Source data
========

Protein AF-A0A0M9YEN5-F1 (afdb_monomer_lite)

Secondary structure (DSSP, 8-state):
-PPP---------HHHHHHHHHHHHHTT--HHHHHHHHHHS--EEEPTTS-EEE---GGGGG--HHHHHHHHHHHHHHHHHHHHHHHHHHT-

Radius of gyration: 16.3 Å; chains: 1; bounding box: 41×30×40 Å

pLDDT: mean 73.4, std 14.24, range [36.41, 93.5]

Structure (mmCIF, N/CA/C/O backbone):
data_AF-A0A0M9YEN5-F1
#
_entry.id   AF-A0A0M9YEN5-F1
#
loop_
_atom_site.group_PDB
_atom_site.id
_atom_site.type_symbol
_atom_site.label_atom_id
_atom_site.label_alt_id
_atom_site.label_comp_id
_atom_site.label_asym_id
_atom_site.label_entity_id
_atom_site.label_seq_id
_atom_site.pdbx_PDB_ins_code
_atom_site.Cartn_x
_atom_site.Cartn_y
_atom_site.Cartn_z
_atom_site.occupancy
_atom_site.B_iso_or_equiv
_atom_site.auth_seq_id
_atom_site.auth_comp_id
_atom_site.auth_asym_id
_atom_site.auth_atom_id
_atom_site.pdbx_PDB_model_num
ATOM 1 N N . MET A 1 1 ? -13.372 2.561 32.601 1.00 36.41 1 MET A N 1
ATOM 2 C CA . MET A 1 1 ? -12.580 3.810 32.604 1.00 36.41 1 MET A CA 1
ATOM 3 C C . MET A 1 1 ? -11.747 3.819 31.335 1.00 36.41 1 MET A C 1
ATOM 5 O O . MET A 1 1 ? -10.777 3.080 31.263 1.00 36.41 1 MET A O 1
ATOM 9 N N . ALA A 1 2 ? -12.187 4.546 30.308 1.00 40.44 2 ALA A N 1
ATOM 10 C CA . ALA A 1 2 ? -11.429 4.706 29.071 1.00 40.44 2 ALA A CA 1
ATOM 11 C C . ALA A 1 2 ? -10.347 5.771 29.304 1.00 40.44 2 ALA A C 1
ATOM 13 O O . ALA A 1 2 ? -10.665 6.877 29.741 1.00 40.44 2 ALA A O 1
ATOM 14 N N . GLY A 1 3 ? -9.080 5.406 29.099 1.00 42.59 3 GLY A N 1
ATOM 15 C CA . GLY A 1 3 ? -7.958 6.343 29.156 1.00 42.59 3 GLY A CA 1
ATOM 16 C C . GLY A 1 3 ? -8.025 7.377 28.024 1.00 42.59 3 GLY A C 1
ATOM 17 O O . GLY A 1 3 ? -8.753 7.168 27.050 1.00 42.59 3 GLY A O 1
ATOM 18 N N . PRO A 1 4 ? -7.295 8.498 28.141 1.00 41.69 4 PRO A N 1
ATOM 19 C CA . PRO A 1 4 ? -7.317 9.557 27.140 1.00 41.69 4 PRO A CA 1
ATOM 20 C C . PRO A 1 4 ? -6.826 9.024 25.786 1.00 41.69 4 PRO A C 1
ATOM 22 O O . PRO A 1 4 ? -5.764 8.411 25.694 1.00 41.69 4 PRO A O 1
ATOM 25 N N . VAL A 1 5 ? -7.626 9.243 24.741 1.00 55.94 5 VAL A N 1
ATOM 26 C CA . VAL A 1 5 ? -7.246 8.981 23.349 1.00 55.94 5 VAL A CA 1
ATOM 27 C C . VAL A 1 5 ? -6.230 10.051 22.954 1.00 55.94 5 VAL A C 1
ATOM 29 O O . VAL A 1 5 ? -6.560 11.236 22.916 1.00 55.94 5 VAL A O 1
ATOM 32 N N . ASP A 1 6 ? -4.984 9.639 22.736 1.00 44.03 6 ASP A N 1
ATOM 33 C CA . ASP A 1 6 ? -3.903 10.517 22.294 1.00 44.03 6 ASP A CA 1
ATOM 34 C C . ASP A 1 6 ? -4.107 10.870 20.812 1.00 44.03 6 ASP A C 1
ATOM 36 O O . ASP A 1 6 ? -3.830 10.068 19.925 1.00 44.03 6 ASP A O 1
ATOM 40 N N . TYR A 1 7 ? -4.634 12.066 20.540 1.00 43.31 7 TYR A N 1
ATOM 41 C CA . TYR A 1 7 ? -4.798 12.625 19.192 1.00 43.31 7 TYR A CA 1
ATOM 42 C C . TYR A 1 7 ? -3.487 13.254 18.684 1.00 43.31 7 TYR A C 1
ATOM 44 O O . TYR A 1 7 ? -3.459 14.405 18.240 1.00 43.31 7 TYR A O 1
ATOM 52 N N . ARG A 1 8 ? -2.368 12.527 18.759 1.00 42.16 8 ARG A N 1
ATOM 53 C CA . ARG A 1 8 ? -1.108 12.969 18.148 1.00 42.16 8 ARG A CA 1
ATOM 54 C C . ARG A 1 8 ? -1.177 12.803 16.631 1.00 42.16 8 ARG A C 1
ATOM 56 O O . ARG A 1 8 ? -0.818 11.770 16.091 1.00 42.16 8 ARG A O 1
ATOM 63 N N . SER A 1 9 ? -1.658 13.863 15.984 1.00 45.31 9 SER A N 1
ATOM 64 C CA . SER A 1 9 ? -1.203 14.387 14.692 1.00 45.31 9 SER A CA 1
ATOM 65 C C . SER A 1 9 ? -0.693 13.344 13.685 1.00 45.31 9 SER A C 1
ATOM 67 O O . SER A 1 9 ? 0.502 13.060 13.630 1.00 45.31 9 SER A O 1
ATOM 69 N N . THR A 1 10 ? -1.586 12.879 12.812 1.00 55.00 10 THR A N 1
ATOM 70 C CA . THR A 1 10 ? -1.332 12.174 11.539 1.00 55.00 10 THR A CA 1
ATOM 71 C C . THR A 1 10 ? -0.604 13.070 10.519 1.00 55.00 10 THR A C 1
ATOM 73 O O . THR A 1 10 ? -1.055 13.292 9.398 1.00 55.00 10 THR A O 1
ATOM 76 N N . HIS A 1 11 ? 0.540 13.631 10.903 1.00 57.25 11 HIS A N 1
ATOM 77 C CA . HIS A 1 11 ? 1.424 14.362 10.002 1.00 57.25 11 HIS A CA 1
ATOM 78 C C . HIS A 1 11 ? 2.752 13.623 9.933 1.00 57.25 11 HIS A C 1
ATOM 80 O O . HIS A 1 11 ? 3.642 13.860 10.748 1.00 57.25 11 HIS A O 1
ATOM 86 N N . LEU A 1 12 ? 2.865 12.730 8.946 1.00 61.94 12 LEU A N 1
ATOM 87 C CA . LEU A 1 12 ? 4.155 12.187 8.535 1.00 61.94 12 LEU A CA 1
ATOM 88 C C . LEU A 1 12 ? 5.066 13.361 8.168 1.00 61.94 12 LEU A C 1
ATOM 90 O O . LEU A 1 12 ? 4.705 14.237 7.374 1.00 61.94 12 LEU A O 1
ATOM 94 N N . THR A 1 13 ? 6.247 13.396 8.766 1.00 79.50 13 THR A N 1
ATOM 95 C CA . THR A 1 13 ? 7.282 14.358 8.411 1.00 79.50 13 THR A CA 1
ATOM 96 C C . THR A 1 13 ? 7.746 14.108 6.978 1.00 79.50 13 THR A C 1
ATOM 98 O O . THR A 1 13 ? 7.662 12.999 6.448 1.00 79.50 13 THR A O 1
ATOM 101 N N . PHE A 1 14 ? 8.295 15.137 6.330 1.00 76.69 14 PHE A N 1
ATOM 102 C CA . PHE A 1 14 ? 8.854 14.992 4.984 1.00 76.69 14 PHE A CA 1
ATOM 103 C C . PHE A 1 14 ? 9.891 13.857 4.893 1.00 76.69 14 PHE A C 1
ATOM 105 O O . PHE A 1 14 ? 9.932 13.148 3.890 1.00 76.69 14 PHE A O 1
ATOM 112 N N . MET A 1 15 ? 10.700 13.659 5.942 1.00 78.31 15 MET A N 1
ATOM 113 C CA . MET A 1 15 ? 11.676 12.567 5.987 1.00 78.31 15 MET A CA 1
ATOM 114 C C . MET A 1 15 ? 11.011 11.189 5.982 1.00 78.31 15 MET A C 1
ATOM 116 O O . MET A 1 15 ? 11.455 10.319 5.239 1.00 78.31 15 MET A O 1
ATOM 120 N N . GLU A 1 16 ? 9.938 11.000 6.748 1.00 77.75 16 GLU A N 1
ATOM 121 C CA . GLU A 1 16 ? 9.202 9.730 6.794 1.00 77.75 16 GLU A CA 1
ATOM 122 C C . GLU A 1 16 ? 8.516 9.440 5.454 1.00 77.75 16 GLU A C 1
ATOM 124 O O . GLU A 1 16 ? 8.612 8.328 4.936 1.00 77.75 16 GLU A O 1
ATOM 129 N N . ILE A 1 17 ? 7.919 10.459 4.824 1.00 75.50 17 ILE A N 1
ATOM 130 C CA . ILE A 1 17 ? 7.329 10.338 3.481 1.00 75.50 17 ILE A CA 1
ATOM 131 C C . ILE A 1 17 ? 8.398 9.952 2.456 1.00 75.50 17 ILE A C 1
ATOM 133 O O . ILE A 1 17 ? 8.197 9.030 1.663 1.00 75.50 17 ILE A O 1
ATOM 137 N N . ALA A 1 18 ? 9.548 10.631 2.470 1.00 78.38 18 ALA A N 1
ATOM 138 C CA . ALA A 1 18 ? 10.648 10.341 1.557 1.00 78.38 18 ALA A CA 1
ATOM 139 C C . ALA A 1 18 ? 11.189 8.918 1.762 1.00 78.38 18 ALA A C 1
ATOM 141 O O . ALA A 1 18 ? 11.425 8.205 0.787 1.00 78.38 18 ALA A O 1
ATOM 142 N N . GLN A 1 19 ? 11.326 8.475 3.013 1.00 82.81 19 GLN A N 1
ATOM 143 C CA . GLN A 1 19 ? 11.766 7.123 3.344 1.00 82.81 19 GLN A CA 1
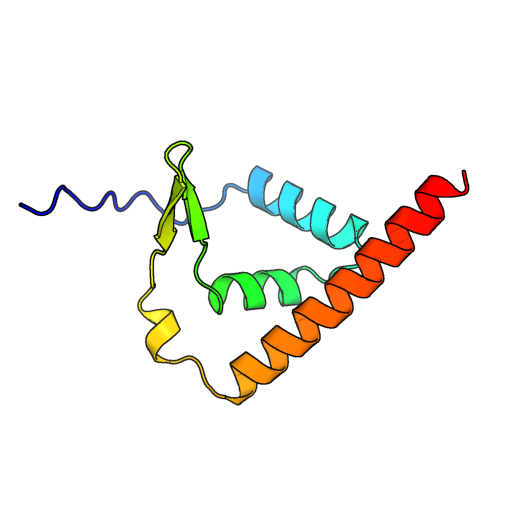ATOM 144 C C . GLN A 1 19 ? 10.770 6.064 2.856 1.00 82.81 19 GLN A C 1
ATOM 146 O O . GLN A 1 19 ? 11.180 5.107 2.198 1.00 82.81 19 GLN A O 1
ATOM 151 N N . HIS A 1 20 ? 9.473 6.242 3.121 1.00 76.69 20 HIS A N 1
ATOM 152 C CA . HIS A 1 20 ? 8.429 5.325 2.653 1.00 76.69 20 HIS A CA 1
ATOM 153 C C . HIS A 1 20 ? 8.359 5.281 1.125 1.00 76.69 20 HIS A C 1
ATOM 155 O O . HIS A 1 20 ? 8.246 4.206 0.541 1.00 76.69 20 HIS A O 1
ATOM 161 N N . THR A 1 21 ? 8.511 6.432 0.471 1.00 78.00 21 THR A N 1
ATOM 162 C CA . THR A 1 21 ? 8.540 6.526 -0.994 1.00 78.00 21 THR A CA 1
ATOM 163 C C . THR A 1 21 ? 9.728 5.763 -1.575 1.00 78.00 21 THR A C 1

========

GOAL OF THE EXERCISE. For this exercise, please output exactly the lines above starting at the line with "ATOM 27 C C" and ending at the line with "ATOM 53 C CA", ends included.

ANSWER TO THIS TASK.
ATOM 27 C C . VAL A 1 5 ? -6.230 10.051 22.954 1.00 55.94 5 VAL A C 1
ATOM 29 O O . VAL A 1 5 ? -6.560 11.236 22.916 1.00 55.94 5 VAL A O 1
ATOM 32 N N . ASP A 1 6 ? -4.984 9.639 22.736 1.00 44.03 6 ASP A N 1
ATOM 33 C CA . ASP A 1 6 ? -3.903 10.517 22.294 1.00 44.03 6 ASP A CA 1
ATOM 34 C C . ASP A 1 6 ? -4.107 10.870 20.812 1.00 44.03 6 ASP A C 1
ATOM 36 O O . ASP A 1 6 ? -3.830 10.068 19.925 1.00 44.03 6 ASP A O 1
ATOM 40 N N . TYR A 1 7 ? -4.634 12.066 20.540 1.00 43.31 7 TYR A N 1
ATOM 41 C CA . TYR A 1 7 ? -4.798 12.625 19.192 1.00 43.31 7 TYR A CA 1
ATOM 42 C C . TYR A 1 7 ? -3.487 13.254 18.684 1.00 43.31 7 TYR A C 1
ATOM 44 O O . TYR A 1 7 ? -3.459 14.405 18.240 1.00 43.31 7 TYR A O 1
ATOM 52 N N . ARG A 1 8 ? -2.368 12.527 18.759 1.00 42.16 8 ARG A N 1
ATOM 53 C CA . ARG A 1 8 ? -1.108 12.969 18.148 1.00 42.16 8 ARG A CA 1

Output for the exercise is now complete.